I did a tour of the hospital and it is an understatement to say there are challenges. There is a plethora of problems, and as a result lives are being lost often needlessly.
The Covid-19 pandemic has worsened an already deplorable situation. Whilst government and other development stakeholders focus on the fight against the pandemic, other challenges affecting our health sector and the wellbeing of our population are being overlooked. I strongly believe that if deaths as a result of these challenges were counted, they would far surpass those caused by the coronavirus.
During my tour of the hospital, I saw that there was a theatre but it’s not functioning. No surgery is done there. According to the Surgical Officer of the hospital, Ibrahim Fortune, the theatre is non-functional because crucial and basic equipment for operation is not available. This includes universal anaesthesia machine, oxygen concentration machine, suction machine, laparotomy set, caesarean section set, hernioraphy set etc. The lack of the vital items renders the theatre useless.
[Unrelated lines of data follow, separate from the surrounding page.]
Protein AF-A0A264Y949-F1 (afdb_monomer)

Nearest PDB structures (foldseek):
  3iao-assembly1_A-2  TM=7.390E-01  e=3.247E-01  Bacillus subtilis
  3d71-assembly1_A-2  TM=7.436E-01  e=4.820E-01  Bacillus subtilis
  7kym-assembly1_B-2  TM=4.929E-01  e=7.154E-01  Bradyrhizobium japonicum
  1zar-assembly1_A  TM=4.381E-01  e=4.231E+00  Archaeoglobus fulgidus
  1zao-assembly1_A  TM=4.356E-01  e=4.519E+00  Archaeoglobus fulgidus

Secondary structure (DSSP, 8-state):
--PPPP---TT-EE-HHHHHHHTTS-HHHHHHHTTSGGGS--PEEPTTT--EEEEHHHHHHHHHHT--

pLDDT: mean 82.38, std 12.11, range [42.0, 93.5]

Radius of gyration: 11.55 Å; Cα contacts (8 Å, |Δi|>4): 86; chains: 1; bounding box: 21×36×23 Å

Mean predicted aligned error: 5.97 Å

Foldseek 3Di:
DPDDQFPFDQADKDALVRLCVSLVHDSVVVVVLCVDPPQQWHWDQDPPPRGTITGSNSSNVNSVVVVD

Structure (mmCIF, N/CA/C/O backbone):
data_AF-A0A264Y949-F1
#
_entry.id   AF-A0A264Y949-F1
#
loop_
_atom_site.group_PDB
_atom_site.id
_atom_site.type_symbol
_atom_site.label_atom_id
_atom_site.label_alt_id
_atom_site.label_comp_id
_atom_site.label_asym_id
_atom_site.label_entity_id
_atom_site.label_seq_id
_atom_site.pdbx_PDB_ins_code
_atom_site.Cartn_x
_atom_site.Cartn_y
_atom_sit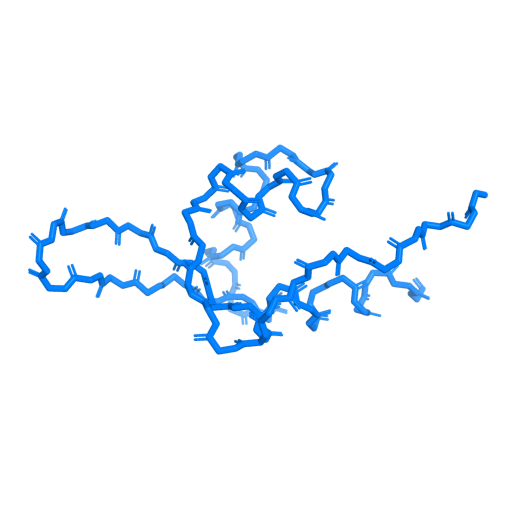e.Cartn_z
_atom_site.occupancy
_atom_site.B_iso_or_equiv
_atom_site.auth_seq_id
_atom_site.auth_comp_id
_atom_site.auth_asym_id
_atom_site.auth_atom_id
_atom_site.pdbx_PDB_model_num
ATOM 1 N N . MET A 1 1 ? 7.114 20.324 -10.164 1.00 47.41 1 MET A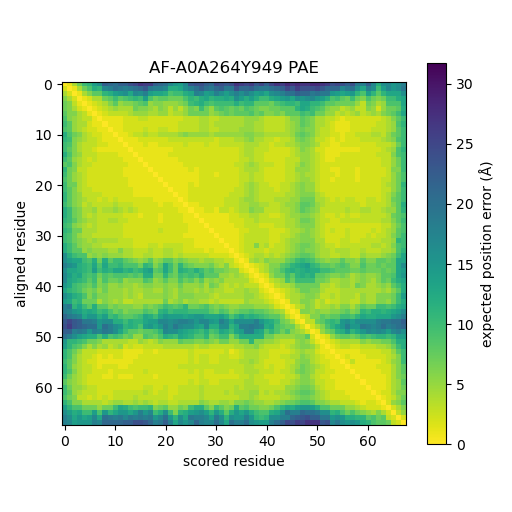 N 1
ATOM 2 C CA . MET A 1 1 ? 7.793 19.016 -10.280 1.00 47.41 1 MET A CA 1
ATOM 3 C C . MET A 1 1 ? 6.803 18.074 -10.938 1.00 47.41 1 MET A C 1
ATOM 5 O O . MET A 1 1 ? 5.676 18.042 -10.470 1.00 47.41 1 MET A O 1
ATOM 9 N N . LYS A 1 2 ? 7.151 17.403 -12.042 1.00 53.69 2 LYS A N 1
ATOM 10 C CA . LYS A 1 2 ? 6.330 16.286 -12.530 1.00 53.69 2 LYS A CA 1
ATOM 11 C C . LYS A 1 2 ? 6.704 15.093 -11.661 1.00 53.69 2 LYS A C 1
ATOM 13 O O . LYS A 1 2 ? 7.853 14.671 -11.724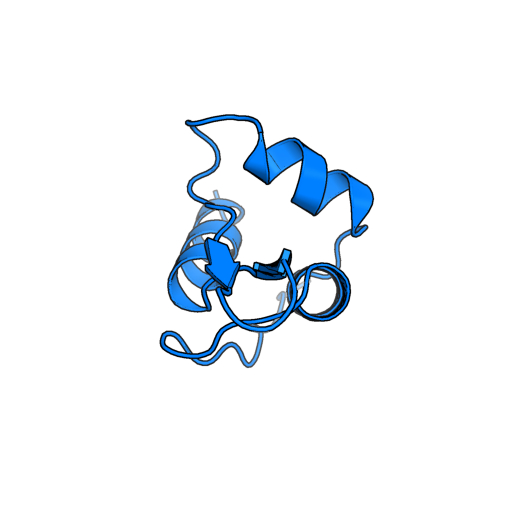 1.00 53.69 2 LYS A O 1
ATOM 18 N N . ILE A 1 3 ? 5.797 14.652 -10.801 1.00 63.59 3 ILE A N 1
ATOM 19 C CA . ILE A 1 3 ? 5.986 13.416 -10.043 1.00 63.59 3 ILE A CA 1
ATOM 20 C C . ILE A 1 3 ? 5.807 12.292 -11.064 1.00 63.59 3 ILE A C 1
ATOM 22 O O . ILE A 1 3 ? 4.779 12.226 -11.738 1.00 63.59 3 ILE A O 1
ATOM 26 N N . GLU A 1 4 ? 6.849 11.494 -11.288 1.00 74.50 4 GLU A N 1
ATOM 27 C CA . GLU A 1 4 ? 6.749 10.347 -12.188 1.00 74.50 4 GLU A CA 1
ATOM 28 C C . GLU A 1 4 ? 5.852 9.287 -11.551 1.00 74.50 4 GLU A C 1
ATOM 30 O O . GLU A 1 4 ? 5.893 9.066 -10.341 1.00 74.50 4 GLU A O 1
ATOM 35 N N . ARG A 1 5 ? 5.017 8.636 -12.369 1.00 78.56 5 ARG A N 1
ATOM 36 C CA . ARG A 1 5 ? 4.145 7.568 -11.884 1.00 78.56 5 ARG A CA 1
ATOM 37 C C . ARG A 1 5 ? 5.013 6.458 -11.280 1.00 78.56 5 ARG A C 1
ATOM 39 O O . ARG A 1 5 ? 5.876 5.936 -11.990 1.00 78.56 5 ARG A O 1
ATOM 46 N N . PRO A 1 6 ? 4.773 6.052 -10.025 1.00 82.56 6 PRO A N 1
ATOM 47 C CA . PRO A 1 6 ? 5.572 5.017 -9.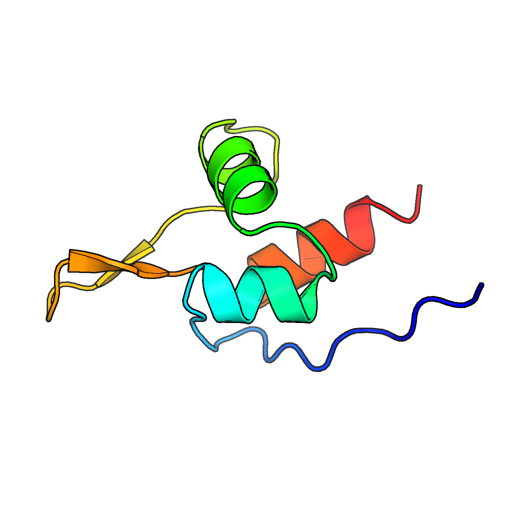397 1.00 82.56 6 PRO A CA 1
ATOM 48 C C . PRO A 1 6 ? 5.338 3.665 -10.079 1.00 82.56 6 PRO A C 1
ATOM 50 O O . PRO A 1 6 ? 4.225 3.356 -10.517 1.00 82.56 6 PRO A O 1
ATOM 53 N N . ASP A 1 7 ? 6.390 2.845 -10.147 1.00 88.06 7 ASP A N 1
ATOM 54 C CA . ASP A 1 7 ? 6.373 1.509 -10.764 1.00 88.06 7 ASP A CA 1
ATOM 55 C C . ASP A 1 7 ? 5.651 0.483 -9.866 1.00 88.06 7 ASP A C 1
ATOM 57 O O . ASP A 1 7 ? 6.227 -0.443 -9.282 1.00 88.06 7 ASP A O 1
ATOM 61 N N . ILE A 1 8 ? 4.350 0.708 -9.675 1.00 90.50 8 ILE A N 1
ATOM 62 C CA . ILE A 1 8 ? 3.477 -0.094 -8.824 1.00 90.50 8 ILE A CA 1
ATOM 63 C C . ILE A 1 8 ? 2.706 -1.088 -9.687 1.00 90.50 8 ILE A C 1
ATOM 65 O O . ILE A 1 8 ? 1.916 -0.720 -10.555 1.00 90.50 8 ILE A O 1
ATOM 69 N N . ILE A 1 9 ? 2.875 -2.372 -9.384 1.00 93.50 9 ILE A N 1
ATOM 70 C CA . ILE A 1 9 ? 2.144 -3.469 -10.016 1.00 93.50 9 ILE A CA 1
ATOM 71 C C . ILE A 1 9 ? 0.814 -3.659 -9.261 1.00 93.50 9 ILE A C 1
ATOM 73 O O . ILE A 1 9 ? 0.856 -4.015 -8.078 1.00 93.50 9 ILE A O 1
ATOM 77 N N . PRO A 1 10 ? -0.363 -3.497 -9.901 1.00 90.38 10 PRO A N 1
ATOM 78 C CA . PRO A 1 10 ? -1.661 -3.471 -9.213 1.00 90.38 10 PRO A CA 1
ATOM 79 C C . PRO A 1 10 ? -1.974 -4.704 -8.349 1.00 90.38 10 PRO A C 1
ATOM 81 O O . PRO A 1 10 ? -2.476 -4.578 -7.231 1.00 90.38 10 PRO A O 1
ATOM 84 N N . ASP A 1 11 ? -1.647 -5.903 -8.837 1.00 90.50 11 ASP A N 1
ATOM 85 C CA . ASP A 1 11 ? -1.942 -7.172 -8.153 1.00 90.50 11 ASP A CA 1
ATOM 86 C C . ASP A 1 11 ? -0.842 -7.639 -7.190 1.00 90.50 11 ASP A C 1
ATOM 88 O O . ASP A 1 11 ? -0.968 -8.684 -6.541 1.00 90.50 11 ASP A O 1
ATOM 92 N N . ARG A 1 12 ? 0.240 -6.865 -7.050 1.00 91.62 12 ARG A N 1
ATOM 93 C CA . ARG A 1 12 ? 1.317 -7.172 -6.109 1.00 91.62 12 ARG A CA 1
ATOM 94 C C . ARG A 1 12 ? 0.990 -6.628 -4.719 1.00 91.62 12 ARG A C 1
ATOM 96 O O . ARG A 1 12 ? 0.408 -5.561 -4.558 1.00 91.62 12 ARG A O 1
ATOM 103 N N . PHE A 1 13 ? 1.411 -7.371 -3.696 1.00 91.38 13 PHE A N 1
ATOM 104 C CA . PHE A 1 13 ? 1.374 -6.918 -2.308 1.00 91.38 13 PHE A CA 1
ATOM 105 C C . PHE A 1 13 ? 2.743 -6.423 -1.854 1.00 91.38 13 PHE A C 1
ATOM 107 O O . PHE A 1 13 ? 3.722 -7.172 -1.925 1.00 91.38 13 PHE A O 1
ATOM 114 N N . TYR A 1 14 ? 2.763 -5.225 -1.287 1.00 91.62 14 TYR A N 1
ATOM 115 C CA . TYR A 1 14 ? 3.947 -4.537 -0.787 1.00 91.62 14 TYR A CA 1
ATOM 116 C C . TYR A 1 14 ? 3.933 -4.475 0.740 1.00 91.62 14 TYR A C 1
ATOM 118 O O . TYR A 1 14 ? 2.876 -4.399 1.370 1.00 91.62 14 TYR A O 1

But the theatre is not the only problem. There is a myriad of issues begging for attention. The labour room does not have resuscitation equipment for mother and baby, no oxygen machine, no appropriate materials for Caesarean section. One of the nurses working at the labour room told me that even essential lifesaving drugs such as Oxytocin, Ampicillin, Dexamethasone, Magnesium sulphate, Phenobarbitone to name but a few, are no available. I could see for myself that there was no running water. No running water in the whole hospital! I asked about that, and I was told the tap only runs once every quarter (three to even four months). Shocking!
As I stood there perplexed, a woman came with her child – just three days old. The baby was convulsing. The nurses rushed to check the baby and see what they could do. They used their expertise to help. The mother stood there, and you could see on her face the state of torment and confusion she was in. Unsure what would happen to her child. “Dis na me fos born”, she said in Krio. Meaning the baby is her firstborn.
“You see,” the Community Health Officer, Sahr Foday turned to me saying resignedly: “now we need an anti-convulsant injection to give to this baby, but the injection is not available”. My heart pounded, as fast as my hope shattered, for the poor baby. Sad and worried, I prayed in my heart that nothing should happen to the innocent boy. The nurses did their best. Even without having what they needed, they tried their best. I returned home with my eyes pregnant. I returned to the hospital in the afternoon to see how the baby was fairing. Thankfully he lay on the hospital bed sleeping, as his innocence glowed – with his mom sitting beside him.
“E don cam to now” – he is stable now– the nurse told me. “Do you want to marry him? He’s a cute boy” she asked me jokingly. “Yes!” I exclaimed, beaming with smile stretching jaw to jaw. The smile on the mother’s face was priceless and infectious. Seeing her son out of danger brought sunshine to her hitherto dark mood. It was a sigh of relief for us all. After the needless death of that baby, we didn’t want a similar story of an innocent child snatched so brutally.
Amidst Covid-19 in Sierra Leone, we must not forget the other problems our health sector faces. Lives are lost because of the lack of lifesaving drugs or equipment in our hospitals. Training staff to refresh their knowledge or learn new techniques to help make them more efficient and effective is almost non-existent in health facilities in most of rural Sierra Leone. Preventable deaths are what send people including women and children to their early grave. We must not ignore other critical health issues and challenges we have in the health sector just because there is COVID-19, however important that fight is. Whilst we fight the coronavirus we must not forget or ignore the other everyday fights.